Q: Okay. And Invenergy didn't quantify each of these activities described in the development agreement individually, did they?

A: Correct. They did not.

(Tr. 696:24-697:7)

Plaintiff's claim regarding the independent certification of the Development Fee is also unpersuasive. Mr. Yankee's testimony disclosed that Invenergy management provided the information that Deloitte relied on to certify the eligible cost basis:

Q: And Deloitte relied on Invenergy to provide assurance that all of the accounting records supporting the eligible costs were valid, accurate, and complete. Is that right?

A: Yes.

Q: And it also relied on Invenergy management to assure them that the costs included in the eligible cost basis were determined in accordance with Section 1603. Is that right?

A: Yes.

Q: And Invenergy did the initial determination about how costs would be categorized. Is that right?

A: Yes.

Q: And then Deloitte & Touche tested that categorization by sampling certain costs. Is that right?

A: Yes.

Q: And so, as part of the [audit] examination, Deloitte & Touche didn't verify all costs.

A: Correct.

(Tr. 692:13-693:19)

Jonathan Malacarne, director of accounting at Invenergy, testified about Invenergy's accounting practices associated with the wind energy facilities. He described accounting journal entries that show business purposes for the transactions. However, plaintiff did not show the journal entries and, therefore, the court must rely on Mr. Malacarne's self-serving testimony alone.

In sum, plaintiff proffered: an independent certification of the Development Fee that is based on information from Invenergy management; a development agreement without quantifiable services; and a round-trip wire transfer that began and ended in the same bank account, on the same day, none of which were corroborated by independent testimony. This falls well short of the burden under the sham transaction doctrine.
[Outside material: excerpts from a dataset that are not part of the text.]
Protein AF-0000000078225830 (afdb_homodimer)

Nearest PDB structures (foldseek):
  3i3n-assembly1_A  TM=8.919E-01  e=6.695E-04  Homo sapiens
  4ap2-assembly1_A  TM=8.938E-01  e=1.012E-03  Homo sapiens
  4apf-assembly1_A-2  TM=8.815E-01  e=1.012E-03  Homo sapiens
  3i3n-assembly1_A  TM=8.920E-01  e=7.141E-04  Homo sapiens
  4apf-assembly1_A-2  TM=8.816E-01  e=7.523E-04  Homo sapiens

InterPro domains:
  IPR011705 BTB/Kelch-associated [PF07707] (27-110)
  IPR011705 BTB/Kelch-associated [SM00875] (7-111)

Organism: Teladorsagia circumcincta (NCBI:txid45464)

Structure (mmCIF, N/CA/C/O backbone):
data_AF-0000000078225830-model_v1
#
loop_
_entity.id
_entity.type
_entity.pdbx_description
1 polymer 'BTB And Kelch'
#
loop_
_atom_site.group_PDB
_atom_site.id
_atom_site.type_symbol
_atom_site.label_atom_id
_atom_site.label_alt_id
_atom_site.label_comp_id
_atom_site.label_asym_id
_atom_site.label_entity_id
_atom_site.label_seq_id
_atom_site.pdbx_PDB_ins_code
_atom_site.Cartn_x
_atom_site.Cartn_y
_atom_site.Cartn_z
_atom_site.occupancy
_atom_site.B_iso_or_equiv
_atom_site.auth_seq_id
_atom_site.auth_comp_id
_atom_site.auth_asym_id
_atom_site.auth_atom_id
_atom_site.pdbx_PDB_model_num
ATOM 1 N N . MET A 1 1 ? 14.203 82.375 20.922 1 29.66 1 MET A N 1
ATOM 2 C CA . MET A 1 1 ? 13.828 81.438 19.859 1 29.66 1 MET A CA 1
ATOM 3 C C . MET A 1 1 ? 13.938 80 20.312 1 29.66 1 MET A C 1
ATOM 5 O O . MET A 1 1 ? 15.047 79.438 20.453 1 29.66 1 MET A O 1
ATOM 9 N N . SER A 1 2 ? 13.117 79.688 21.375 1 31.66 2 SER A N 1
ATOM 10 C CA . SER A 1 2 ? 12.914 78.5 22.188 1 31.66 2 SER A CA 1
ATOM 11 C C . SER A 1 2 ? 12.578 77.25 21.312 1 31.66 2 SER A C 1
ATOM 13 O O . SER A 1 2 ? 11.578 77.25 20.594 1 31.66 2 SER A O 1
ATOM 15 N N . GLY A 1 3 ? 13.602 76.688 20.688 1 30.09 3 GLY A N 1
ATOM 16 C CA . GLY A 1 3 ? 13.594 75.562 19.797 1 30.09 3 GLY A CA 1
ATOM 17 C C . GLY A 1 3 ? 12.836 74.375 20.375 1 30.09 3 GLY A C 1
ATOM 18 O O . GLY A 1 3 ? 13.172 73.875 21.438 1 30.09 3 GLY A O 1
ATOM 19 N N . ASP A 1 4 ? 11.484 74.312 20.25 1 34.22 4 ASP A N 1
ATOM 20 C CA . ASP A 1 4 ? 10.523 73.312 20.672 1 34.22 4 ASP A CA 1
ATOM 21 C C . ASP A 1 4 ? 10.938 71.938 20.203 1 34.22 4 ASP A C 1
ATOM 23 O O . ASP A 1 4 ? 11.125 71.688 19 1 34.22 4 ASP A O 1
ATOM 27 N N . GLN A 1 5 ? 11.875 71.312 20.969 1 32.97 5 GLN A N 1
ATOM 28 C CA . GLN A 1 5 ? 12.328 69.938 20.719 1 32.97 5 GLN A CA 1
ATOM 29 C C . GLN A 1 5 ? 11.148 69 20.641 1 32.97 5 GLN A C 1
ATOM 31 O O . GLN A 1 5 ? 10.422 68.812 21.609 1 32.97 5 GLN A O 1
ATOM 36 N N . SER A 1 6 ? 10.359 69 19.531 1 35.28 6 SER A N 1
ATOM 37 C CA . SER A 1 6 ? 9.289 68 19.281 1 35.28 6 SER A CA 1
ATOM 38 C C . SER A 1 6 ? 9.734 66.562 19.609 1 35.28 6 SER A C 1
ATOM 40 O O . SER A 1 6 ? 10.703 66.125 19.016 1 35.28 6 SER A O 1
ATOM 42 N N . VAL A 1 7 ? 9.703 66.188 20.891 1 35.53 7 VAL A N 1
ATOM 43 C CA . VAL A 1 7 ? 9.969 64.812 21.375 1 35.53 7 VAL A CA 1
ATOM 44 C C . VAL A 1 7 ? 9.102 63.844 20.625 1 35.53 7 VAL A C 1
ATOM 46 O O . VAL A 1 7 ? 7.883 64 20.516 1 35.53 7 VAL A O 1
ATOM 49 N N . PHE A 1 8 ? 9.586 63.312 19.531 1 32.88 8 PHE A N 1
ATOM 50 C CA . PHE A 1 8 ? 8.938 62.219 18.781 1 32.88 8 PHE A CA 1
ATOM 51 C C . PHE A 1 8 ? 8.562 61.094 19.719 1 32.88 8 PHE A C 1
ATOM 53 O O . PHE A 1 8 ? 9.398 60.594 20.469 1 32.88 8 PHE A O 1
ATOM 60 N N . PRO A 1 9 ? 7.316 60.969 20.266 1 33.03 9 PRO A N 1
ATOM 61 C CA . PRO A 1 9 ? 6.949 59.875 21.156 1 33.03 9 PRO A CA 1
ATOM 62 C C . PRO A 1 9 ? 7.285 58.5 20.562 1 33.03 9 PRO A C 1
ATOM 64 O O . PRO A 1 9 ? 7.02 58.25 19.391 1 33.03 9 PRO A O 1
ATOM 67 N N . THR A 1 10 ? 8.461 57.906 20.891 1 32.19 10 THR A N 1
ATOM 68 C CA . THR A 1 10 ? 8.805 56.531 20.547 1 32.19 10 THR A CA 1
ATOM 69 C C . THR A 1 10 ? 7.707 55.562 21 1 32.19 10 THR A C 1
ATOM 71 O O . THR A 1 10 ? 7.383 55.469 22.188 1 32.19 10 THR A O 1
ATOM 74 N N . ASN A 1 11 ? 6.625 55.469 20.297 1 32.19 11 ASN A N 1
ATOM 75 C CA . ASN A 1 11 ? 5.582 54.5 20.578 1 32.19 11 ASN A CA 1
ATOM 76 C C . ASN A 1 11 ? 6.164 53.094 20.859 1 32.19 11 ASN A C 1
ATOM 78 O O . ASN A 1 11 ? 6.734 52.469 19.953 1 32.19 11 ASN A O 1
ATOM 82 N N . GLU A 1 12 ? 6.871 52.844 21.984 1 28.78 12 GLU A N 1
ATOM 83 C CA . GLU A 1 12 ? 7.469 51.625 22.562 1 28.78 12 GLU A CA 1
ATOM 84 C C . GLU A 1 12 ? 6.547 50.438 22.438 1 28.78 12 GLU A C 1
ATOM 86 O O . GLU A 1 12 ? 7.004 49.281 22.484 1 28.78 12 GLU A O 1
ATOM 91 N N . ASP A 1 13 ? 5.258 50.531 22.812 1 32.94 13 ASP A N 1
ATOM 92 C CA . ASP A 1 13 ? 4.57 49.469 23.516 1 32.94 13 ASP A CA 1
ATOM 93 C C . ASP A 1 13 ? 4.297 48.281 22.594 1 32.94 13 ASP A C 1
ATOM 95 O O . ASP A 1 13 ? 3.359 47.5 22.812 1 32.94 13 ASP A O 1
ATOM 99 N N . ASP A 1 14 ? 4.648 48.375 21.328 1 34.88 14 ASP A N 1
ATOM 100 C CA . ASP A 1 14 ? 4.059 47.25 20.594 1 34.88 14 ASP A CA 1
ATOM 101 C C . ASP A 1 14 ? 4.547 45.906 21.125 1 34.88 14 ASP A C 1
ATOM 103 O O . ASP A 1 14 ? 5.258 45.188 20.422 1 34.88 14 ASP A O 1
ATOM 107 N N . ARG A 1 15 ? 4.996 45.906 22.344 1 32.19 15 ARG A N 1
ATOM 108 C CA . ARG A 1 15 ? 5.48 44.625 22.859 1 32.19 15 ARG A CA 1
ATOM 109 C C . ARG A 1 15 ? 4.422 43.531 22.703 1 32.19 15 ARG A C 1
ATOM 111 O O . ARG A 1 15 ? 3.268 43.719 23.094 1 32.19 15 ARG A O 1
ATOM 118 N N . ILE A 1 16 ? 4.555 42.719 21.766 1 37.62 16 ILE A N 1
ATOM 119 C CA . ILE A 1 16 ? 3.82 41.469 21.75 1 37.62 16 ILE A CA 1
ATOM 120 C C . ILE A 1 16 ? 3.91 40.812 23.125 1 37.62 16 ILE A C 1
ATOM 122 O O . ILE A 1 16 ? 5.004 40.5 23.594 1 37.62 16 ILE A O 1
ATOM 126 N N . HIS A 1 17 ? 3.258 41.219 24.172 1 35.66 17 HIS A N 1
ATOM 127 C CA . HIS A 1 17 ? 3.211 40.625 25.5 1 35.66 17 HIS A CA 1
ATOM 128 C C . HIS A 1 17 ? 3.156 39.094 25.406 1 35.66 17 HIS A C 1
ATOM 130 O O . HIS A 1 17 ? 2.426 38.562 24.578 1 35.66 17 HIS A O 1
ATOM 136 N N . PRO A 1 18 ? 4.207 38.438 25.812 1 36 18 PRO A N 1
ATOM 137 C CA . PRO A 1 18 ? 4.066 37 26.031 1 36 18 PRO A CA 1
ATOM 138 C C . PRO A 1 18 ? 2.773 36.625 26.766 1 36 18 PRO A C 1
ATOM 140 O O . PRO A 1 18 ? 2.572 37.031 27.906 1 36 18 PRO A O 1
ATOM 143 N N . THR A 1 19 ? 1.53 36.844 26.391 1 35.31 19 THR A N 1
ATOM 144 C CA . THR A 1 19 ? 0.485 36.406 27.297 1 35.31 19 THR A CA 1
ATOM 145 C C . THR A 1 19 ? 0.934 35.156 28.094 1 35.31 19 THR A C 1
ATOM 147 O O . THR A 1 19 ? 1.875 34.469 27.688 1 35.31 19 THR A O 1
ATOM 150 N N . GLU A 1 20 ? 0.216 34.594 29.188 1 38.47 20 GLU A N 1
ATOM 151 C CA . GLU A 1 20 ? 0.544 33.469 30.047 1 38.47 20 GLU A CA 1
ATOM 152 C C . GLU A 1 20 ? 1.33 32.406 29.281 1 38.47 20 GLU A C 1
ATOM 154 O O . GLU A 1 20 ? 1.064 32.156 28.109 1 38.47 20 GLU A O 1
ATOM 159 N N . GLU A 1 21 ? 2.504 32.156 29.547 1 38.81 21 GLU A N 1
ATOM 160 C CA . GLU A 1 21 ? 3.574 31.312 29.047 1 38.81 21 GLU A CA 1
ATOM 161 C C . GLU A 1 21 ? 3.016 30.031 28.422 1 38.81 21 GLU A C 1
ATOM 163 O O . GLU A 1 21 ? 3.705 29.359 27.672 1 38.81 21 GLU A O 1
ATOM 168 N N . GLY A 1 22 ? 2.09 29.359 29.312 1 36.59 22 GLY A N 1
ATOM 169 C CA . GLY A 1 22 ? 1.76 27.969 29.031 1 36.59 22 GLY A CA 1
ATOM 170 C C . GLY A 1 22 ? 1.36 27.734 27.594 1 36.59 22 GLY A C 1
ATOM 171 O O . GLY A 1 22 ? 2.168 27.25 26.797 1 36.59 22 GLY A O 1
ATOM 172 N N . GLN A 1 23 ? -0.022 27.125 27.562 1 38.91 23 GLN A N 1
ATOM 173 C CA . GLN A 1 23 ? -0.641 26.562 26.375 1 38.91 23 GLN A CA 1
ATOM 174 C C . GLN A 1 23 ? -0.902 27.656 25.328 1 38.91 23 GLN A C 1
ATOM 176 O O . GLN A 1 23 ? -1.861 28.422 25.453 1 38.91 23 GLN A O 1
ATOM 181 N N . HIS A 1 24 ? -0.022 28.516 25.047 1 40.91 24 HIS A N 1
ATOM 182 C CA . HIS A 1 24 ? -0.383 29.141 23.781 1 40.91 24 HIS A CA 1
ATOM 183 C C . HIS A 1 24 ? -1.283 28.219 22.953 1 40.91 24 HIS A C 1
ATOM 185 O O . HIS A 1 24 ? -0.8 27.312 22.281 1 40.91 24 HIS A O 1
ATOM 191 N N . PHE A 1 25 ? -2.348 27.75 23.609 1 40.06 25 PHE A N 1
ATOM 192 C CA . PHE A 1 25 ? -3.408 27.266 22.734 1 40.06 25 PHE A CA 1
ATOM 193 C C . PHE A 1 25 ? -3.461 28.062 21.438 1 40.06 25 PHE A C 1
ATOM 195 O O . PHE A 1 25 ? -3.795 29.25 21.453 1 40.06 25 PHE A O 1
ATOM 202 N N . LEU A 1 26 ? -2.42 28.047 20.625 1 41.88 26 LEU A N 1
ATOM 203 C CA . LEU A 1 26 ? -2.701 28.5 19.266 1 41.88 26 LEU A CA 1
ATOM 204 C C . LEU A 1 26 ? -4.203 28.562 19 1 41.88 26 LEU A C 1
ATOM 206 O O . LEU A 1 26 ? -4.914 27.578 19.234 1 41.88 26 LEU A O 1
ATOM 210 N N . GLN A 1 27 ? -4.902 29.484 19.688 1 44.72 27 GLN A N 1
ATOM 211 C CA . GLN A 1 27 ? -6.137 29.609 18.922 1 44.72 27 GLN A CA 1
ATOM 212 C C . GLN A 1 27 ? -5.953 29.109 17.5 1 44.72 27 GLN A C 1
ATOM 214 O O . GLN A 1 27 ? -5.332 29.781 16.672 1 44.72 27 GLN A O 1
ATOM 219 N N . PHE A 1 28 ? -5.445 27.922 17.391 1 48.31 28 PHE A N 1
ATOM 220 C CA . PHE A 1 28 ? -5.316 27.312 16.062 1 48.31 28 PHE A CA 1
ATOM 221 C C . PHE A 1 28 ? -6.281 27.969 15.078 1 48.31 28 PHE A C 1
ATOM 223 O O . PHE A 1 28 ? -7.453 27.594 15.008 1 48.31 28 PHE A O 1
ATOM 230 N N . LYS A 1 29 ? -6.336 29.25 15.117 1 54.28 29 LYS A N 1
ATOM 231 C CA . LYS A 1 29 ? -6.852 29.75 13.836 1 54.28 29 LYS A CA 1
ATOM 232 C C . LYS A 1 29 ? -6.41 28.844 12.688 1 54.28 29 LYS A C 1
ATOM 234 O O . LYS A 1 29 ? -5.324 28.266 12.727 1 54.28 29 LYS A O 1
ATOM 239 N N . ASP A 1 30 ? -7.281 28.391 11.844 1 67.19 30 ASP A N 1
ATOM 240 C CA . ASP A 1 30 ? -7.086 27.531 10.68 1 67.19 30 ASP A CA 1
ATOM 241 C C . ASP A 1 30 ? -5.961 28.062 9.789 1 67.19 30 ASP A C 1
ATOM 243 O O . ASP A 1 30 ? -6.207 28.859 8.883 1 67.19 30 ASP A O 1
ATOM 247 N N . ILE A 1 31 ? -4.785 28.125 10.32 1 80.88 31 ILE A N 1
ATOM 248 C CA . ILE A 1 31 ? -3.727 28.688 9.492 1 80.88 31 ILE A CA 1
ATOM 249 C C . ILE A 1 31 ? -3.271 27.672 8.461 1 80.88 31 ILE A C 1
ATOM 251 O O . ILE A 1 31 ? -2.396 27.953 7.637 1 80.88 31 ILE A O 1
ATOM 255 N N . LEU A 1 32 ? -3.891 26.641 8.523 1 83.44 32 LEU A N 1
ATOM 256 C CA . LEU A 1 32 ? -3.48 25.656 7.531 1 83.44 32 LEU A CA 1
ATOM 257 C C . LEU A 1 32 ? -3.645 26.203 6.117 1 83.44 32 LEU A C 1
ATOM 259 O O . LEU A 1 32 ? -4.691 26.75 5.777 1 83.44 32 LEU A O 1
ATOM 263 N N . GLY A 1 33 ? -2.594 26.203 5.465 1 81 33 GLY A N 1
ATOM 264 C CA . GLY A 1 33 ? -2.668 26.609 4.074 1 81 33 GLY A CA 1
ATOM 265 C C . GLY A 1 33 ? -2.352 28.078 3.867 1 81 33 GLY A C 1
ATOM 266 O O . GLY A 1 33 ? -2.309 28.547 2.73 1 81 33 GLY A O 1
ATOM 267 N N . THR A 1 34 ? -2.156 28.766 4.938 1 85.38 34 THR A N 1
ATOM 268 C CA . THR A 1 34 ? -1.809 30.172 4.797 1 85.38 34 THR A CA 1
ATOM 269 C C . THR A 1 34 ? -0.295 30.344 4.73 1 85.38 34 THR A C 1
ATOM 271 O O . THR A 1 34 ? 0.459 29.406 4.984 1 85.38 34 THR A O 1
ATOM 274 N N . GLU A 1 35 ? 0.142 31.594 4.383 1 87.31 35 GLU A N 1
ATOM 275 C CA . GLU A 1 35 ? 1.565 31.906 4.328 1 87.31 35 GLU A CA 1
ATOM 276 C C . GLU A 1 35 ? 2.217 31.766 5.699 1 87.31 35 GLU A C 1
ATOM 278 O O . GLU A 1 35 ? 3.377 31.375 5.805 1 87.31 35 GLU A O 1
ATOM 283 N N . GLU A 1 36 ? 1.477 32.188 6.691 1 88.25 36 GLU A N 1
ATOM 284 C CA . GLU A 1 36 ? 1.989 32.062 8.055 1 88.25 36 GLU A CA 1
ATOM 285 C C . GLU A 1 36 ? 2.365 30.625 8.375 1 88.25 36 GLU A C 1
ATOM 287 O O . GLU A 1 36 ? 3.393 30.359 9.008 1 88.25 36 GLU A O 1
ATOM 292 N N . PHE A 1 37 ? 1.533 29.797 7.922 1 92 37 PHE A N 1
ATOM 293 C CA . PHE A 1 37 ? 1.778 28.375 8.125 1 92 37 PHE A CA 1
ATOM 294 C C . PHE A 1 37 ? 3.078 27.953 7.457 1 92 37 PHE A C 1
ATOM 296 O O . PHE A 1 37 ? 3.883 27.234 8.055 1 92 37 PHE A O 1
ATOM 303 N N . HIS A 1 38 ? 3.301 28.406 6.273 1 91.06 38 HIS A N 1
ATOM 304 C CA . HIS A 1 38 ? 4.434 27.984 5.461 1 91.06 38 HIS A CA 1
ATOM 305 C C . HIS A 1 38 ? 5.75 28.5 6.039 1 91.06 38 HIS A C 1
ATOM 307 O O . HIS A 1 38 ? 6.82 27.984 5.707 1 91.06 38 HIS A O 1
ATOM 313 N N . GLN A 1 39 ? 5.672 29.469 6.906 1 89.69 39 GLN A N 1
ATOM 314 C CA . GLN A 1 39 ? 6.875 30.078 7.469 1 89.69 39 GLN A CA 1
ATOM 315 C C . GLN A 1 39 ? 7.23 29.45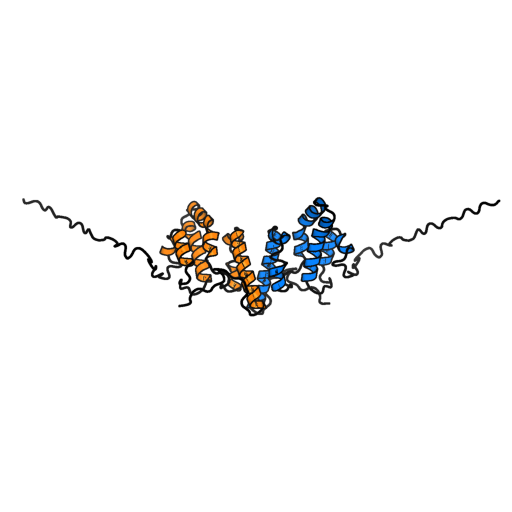3 8.812 1 89.69 39 GLN A C 1
ATOM 317 O O . GLN A 1 39 ? 8.305 29.703 9.359 1 89.69 39 GLN A O 1
ATOM 322 N N . LEU A 1 40 ? 6.344 28.609 9.297 1 91.56 40 LEU A N 1
ATOM 323 C CA . LEU A 1 40 ? 6.598 27.953 10.57 1 91.56 40 LEU A CA 1
ATOM 324 C C . LEU A 1 40 ? 7.738 26.953 10.453 1 91.56 40 LEU A C 1
ATOM 326 O O . LEU A 1 40 ? 7.875 26.281 9.43 1 91.56 40 LEU A O 1
ATOM 330 N N . PRO A 1 41 ? 8.555 26.891 11.531 1 92.88 41 PRO A N 1
ATOM 331 C CA . PRO A 1 41 ? 9.516 25.781 11.555 1 92.88 41 PRO A CA 1
ATOM 332 C C . PRO A 1 41 ? 8.836 24.422 11.68 1 92.88 41 PRO A C 1
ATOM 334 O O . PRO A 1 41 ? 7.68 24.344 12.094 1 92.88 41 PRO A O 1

What remains is the uncontested fact that plaintiff benefitted from the round-trip transaction; a higher cost basis results in an increased Section 1603 payment. The sham transaction on which the $60 million Development Fee is based lack a business purpose or economic substance. Therefore, defendant is entitled to recapture the amount of the counterclaim.

CONCLUSION

We have seen no basis on which to award plaintiff an additional cash grant. Plaintiff did not quantify the development services and insufficient objective evidence to show the transaction is not a sham. Plaintiff also claims that a cash grant is due because Treasury approved full payments to other related entities. Not only is this a weak argument logically, plaintiff sued for additional money in this case and the court reviews these actions de novo. The lawsuit resulted in the discovery process that revealed the questionable origin of plaintiff's claimed Development Fee. Therefore, plaintiff's claim for reimbursement of an additional $12,707,011 cash grant is without merit.
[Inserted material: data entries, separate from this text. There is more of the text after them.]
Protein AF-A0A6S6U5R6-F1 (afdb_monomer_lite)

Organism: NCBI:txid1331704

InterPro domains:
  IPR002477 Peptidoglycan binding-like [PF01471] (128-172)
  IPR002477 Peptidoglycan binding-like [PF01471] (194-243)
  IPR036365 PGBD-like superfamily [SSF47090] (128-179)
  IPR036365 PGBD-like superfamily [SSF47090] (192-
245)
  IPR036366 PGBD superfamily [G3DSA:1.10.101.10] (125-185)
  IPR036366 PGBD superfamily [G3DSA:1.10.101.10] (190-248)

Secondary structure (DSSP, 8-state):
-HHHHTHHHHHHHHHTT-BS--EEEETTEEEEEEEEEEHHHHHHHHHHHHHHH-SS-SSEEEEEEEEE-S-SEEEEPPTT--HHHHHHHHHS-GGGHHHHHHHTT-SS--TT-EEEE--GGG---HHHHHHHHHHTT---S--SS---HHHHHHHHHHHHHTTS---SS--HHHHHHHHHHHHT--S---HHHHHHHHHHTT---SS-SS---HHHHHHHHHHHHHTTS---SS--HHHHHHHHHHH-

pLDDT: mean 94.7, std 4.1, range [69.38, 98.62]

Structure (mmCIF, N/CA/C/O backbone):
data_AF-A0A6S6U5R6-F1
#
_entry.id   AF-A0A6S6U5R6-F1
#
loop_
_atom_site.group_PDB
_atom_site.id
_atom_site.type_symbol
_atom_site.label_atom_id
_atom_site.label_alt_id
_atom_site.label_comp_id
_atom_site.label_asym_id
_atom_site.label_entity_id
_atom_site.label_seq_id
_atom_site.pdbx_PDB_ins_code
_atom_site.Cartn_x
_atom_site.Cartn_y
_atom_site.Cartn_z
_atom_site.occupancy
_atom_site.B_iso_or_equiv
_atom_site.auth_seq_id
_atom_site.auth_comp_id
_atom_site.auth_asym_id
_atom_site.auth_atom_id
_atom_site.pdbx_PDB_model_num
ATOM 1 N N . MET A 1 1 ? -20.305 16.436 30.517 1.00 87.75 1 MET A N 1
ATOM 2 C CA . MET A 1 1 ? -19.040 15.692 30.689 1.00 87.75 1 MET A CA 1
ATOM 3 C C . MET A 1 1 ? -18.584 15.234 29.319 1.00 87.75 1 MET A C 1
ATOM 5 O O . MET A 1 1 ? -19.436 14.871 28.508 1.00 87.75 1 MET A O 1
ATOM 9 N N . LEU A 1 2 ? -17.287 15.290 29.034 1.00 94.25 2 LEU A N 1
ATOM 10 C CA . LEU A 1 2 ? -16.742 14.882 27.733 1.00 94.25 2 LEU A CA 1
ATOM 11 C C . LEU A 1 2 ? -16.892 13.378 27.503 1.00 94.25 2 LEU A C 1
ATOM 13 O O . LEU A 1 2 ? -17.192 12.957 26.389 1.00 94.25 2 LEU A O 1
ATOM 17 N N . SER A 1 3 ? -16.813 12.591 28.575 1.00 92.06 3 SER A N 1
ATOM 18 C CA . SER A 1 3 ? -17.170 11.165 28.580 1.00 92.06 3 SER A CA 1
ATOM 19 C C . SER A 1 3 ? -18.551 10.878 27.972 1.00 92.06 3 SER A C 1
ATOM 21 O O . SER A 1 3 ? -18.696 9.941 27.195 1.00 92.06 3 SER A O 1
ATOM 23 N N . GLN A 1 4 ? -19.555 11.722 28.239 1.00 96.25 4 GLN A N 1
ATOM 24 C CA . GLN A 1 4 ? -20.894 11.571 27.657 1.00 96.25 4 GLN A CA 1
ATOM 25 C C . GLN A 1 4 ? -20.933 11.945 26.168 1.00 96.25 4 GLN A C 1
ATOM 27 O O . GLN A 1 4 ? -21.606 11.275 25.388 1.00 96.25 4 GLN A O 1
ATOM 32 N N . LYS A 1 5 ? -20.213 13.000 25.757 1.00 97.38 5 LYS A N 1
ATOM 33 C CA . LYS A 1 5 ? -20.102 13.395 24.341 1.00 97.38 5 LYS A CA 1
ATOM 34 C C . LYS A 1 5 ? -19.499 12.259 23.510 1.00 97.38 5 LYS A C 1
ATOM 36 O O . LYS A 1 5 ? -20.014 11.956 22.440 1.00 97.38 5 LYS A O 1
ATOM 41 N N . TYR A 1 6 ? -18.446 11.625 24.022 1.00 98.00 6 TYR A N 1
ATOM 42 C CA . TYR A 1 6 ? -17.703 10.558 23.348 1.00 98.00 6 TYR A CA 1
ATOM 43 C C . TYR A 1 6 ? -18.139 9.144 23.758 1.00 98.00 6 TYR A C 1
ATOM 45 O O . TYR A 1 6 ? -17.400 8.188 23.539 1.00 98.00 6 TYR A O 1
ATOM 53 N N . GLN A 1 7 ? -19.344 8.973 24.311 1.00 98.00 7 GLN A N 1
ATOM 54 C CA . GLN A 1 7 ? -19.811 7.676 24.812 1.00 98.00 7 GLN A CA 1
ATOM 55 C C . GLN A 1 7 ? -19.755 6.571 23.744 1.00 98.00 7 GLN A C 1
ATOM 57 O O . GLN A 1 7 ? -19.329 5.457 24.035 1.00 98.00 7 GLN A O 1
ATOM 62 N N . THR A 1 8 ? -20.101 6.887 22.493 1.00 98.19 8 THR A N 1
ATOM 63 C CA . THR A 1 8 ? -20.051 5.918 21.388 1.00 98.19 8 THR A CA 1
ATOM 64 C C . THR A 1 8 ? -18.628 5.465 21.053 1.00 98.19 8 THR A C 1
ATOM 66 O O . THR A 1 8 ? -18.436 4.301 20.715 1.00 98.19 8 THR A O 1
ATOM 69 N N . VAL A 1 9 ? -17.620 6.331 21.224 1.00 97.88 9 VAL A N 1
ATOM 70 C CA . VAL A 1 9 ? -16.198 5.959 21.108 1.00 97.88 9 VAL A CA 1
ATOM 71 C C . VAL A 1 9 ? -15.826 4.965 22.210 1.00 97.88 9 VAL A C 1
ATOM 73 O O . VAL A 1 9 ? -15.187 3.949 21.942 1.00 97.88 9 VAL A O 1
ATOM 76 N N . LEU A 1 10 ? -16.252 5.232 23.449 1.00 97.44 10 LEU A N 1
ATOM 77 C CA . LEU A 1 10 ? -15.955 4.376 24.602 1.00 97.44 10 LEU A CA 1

Plaintiff Bishop Hill's complaint is DISMISSED; Defendant's counterclaim is GRANTED. The Clerk of Court will enter judgment for defendant in the amount of $4,380,029. No costs.

IT IS SO ORDERED.

Robert H. Hodges, Jr.
Judge

FOOTNOTES

1California Ridge Wind Energy, LLC v. United States, C/A 1:14-cv-00250-RHH; and Bishop Hill Energy, LLC v. United States, C/A 1:14-cv-00251-RHH. Plaintiffs California Ridge Wind Energy, LLC, and Bishop Hill Energy, LLC, are entities owned by a parent company, Invenergy Wind, LLC. The facts, with slight variations in dates and dollar amounts, the law, and the reasoning in this Opinion are the same in both cases.

2Cases arising under Section 1603 tend to focus on one element of the cost basis. This dispute arose over plaintiff's calculation of a fee for development services. The term “Development Fee(s)” is capitalized in this Opinion hereinafter.

3Pub. L. No. 111-5, 123 Stat. 115, 364–66 (Feb. 17, 2009).

4See the parties' Stipulation of Facts: C/A No. 14-250, Dkt. 98; C/A No. 14-251, Dkt. 196 (explaining differences between the closely-named entities of Invenergy, LLC; Invenergy Wind North America (“IWNA”) at ¶¶ 39, 41; and Invenergy Wind Development North America (“IWDNA”) at ¶¶ 70, 71). (ECF No. [x] (Order amending the opinion issued on January 7, 2019).)

5See page 151 of the trial transcript, Tr. 151:3-20. (ECF No. 249 (Order amending the opinion filed on January 7, 2019).)